Freud and the Americans

Freud’s journey to America, to which he also invited Ferenczi, was marked by numerous reservations, and these persisted throughout his life3. His lectures marked a turning point in the history of psychoanalysis in the United States. Yet he accepted this invitation with perplexity and mistrust, and these did not dissipate, even after he received the title of Doctor Honoris Causa, with Jung invited at the same time as he.

As Mady Jeannet-Hasler recalls, Freud’s family had emigrated to Austria for economic reasons, and part of it lived in England. In the years 1885–90, Freud had considered emigrating to the United States. He gave up this project because “alas, things went so well in Vienna that I decided to stay”4.

Freud hesitated to accept Stanley Hall’s invitation, and at first he refused it “because the proposed date would have occasioned a great material loss”5. On January 10, 1909, he wrote to Ferenczi: “I find that the demand to sacrifice so much money on this occasion to give lectures is altogether too ‘American.’ America must bring in money, not cost money. Besides, we should very soon be blacklisted there, as soon as they hit upon the sexual underpinnings of our psychology”6. The postponement of the proposed date for the lectures and the increase in the financial contribution for these lectures and this journey7 allowed Freud finally to accept the invitation. The Freud-Ferenczi Correspondence teems with details about the practical organization of the journey. Ferenczi learned English and ordered books about America.

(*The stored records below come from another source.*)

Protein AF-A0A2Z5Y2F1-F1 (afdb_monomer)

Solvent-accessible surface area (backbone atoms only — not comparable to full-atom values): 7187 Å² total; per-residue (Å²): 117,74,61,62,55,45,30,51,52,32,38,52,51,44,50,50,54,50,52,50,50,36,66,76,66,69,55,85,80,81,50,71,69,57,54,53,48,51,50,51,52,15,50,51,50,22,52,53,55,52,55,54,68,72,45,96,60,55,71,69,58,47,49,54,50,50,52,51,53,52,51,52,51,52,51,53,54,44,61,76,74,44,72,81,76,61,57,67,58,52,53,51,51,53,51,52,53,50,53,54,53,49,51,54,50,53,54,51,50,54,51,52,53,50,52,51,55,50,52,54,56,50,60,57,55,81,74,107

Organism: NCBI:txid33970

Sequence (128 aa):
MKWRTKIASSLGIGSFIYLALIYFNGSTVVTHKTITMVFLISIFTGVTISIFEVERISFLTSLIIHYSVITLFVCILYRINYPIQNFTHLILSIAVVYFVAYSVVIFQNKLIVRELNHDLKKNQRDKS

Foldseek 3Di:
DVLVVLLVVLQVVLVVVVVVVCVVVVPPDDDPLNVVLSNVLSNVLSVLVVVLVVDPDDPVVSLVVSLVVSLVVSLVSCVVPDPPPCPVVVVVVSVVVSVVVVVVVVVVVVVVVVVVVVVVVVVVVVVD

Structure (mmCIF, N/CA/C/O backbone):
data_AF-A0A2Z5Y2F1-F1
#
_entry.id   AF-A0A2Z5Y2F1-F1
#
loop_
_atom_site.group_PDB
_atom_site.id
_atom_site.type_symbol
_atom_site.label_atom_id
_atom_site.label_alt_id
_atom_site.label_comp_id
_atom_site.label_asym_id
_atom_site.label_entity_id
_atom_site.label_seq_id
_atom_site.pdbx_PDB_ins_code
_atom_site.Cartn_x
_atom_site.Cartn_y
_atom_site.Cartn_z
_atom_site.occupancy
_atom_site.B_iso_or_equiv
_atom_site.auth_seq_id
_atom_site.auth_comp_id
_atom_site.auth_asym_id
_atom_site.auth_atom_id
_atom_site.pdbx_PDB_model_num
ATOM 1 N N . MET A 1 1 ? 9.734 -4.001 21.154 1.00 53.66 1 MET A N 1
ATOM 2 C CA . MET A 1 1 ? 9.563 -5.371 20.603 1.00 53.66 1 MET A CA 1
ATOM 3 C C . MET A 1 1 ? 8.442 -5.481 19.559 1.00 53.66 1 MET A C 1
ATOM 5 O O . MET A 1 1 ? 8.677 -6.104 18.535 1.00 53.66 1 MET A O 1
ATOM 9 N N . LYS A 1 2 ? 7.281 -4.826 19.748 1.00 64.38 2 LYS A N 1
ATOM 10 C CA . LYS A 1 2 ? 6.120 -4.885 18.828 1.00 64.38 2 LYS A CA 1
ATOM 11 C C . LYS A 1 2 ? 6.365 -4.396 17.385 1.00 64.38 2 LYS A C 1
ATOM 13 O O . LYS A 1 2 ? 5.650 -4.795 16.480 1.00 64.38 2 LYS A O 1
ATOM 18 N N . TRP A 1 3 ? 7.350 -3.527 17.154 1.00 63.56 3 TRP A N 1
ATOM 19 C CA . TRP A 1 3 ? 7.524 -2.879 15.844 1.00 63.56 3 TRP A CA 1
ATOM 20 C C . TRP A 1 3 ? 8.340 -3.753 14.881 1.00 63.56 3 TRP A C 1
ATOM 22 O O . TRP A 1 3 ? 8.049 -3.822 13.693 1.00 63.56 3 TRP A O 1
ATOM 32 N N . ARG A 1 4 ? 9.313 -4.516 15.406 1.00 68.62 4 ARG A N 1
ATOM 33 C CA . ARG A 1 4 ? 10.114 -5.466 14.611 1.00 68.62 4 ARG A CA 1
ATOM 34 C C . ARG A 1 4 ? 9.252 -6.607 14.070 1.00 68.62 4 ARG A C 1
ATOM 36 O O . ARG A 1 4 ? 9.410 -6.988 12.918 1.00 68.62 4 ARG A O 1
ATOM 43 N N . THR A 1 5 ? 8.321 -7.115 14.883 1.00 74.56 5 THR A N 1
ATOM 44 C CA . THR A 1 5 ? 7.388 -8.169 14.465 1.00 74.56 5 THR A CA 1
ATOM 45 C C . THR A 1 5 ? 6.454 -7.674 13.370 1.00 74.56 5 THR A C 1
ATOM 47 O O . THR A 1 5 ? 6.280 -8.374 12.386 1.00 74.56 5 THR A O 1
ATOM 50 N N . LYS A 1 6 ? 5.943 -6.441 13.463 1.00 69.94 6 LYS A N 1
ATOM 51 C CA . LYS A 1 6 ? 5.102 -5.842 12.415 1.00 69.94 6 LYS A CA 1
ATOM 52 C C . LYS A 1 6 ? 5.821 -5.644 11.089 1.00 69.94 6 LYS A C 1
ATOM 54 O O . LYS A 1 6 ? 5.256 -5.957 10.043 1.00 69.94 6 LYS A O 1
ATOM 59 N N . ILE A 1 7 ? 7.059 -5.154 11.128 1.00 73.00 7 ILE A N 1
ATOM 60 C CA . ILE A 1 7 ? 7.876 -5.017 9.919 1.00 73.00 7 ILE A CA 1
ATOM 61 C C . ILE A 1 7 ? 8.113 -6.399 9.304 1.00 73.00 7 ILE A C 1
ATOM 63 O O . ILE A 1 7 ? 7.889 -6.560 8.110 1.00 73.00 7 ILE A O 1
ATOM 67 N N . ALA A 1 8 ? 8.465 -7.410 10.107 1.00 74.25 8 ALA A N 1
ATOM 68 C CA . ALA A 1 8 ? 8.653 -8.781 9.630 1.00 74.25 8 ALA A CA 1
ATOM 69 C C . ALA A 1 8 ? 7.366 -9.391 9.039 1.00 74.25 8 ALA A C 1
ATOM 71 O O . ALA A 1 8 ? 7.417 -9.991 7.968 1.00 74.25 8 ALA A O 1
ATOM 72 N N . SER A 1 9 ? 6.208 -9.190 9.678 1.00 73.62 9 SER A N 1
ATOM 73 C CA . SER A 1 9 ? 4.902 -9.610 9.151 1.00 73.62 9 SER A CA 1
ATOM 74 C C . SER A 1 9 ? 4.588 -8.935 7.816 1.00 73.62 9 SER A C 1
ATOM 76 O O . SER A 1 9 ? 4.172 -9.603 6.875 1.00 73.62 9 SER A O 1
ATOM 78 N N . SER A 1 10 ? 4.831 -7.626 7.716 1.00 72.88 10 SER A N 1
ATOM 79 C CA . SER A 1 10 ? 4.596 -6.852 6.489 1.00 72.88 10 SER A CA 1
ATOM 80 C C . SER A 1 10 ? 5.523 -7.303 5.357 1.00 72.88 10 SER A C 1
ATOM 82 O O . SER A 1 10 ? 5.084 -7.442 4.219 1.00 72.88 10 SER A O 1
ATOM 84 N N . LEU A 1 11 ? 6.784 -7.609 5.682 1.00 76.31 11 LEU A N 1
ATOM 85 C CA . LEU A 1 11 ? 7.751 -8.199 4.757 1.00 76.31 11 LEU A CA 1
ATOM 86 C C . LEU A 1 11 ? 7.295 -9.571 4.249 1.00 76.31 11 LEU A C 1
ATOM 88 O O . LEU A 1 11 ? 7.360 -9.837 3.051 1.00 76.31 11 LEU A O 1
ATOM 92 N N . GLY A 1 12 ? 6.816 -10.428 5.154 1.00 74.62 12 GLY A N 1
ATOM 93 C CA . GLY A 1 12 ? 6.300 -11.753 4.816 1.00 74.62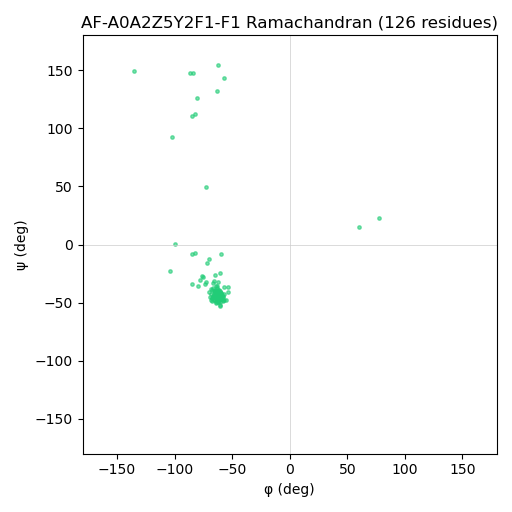 12 GLY A CA 1
ATOM 94 C C . GLY A 1 12 ? 5.089 -11.682 3.888 1.00 74.62 12 GLY A C 1
ATOM 95 O O . GLY A 1 12 ? 5.051 -12.388 2.885 1.00 74.62 12 GLY A O 1
ATOM 96 N N . ILE A 1 13 ? 4.143 -10.782 4.171 1.00 76.12 13 ILE A N 1
ATOM 97 C CA . ILE A 1 13 ? 2.945 -10.569 3.347 1.00 76.12 13 ILE A CA 1
ATOM 98 C C . ILE A 1 13 ? 3.322 -10.033 1.961 1.00 76.12 13 ILE A C 1
ATOM 100 O O . ILE A 1 13 ? 2.862 -10.572 0.956 1.00 76.12 13 ILE A O 1
ATOM 104 N N . GLY A 1 14 ? 4.183 -9.013 1.889 1.00 71.25 14 GLY A N 1
ATOM 105 C CA . GLY A 1 14 ? 4.619 -8.437 0.613 1.00 71.25 14 GLY A CA 1
ATOM 106 C C . GLY A 1 14 ? 5.362 -9.447 -0.263 1.00 71.25 14 GLY A C 1
ATOM 107 O O . GLY A 1 14 ? 5.085 -9.557 -1.458 1.00 71.25 14 GLY A O 1
ATOM 108 N N . SER A 1 15 ? 6.242 -10.247 0.345 1.00 75.25 15 SER A N 1
ATOM 109 C CA . SER A 1 15 ? 6.953 -11.324 -0.348 1.00 75.25 15 SER A CA 1
ATOM 110 C C . SER A 1 15 ? 5.994 -12.425 -0.819 1.00 75.25 15 SER A C 1
ATOM 112 O O . SER A 1 15 ? 6.050 -12.836 -1.975 1.00 75.25 15 SER A O 1
ATOM 114 N N . PHE A 1 16 ? 5.048 -12.848 0.025 1.00 75.38 16 PHE A N 1
ATOM 115 C CA . PHE A 1 16 ? 4.044 -13.853 -0.335 1.00 75.38 16 PHE A CA 1
ATOM 116 C C . PHE A 1 16 ? 3.170 -13.414 -1.517 1.00 75.38 16 PHE A C 1
ATOM 118 O O . PHE A 1 16 ? 3.005 -14.173 -2.471 1.00 75.38 16 PHE A O 1
ATOM 125 N N . ILE A 1 17 ? 2.659 -12.177 -1.492 1.00 72.81 17 ILE A N 1
ATOM 126 C CA . ILE A 1 17 ? 1.859 -11.612 -2.591 1.00 72.81 17 ILE A CA 1
ATOM 127 C C . ILE A 1 17 ? 2.675 -11.584 -3.886 1.00 72.81 17 ILE A C 1
ATOM 129 O O . ILE A 1 17 ? 2.160 -11.936 -4.946 1.00 72.81 17 ILE A O 1
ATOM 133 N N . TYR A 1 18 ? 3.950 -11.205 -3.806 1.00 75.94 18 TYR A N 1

He would later receive many American patients in analysis, whether during his journey in 1926 or in Hungary, and these would help, as for Freud, to secure him a certain financial footing, over which both men would congratulate themselves.

Freud’s ambivalence with respect to this journey was also reflected in the fact that only the traces of the European presence and of Greek antiquity in that country seemed to interest him. He wrote to Ferenczi in August 1909: “I declare myself definitively unfit for the preparations for America. I have read nothing other than a work of archaeology on Cyprus; this connects to New York insofar as the largest collection of Cypriot antiquities is currently located in that city, where I do indeed hope to admire it. You see, it is a good illustration of the profound words of the Magic Flute: ‘I cannot compel you to love me.’ America means nothing to me, but I rejoice greatly in our journey together.”8. He prepared no lecture, saying that he would see to it on the boat9. In fact, he seems to have prepared them during his morning walks10, and he improvised them. After much hesitation, he presented an overview of his theories, the first metapsychology. This would for a long time remain the major reference in the United States, despite the evolutions of Freudian theory.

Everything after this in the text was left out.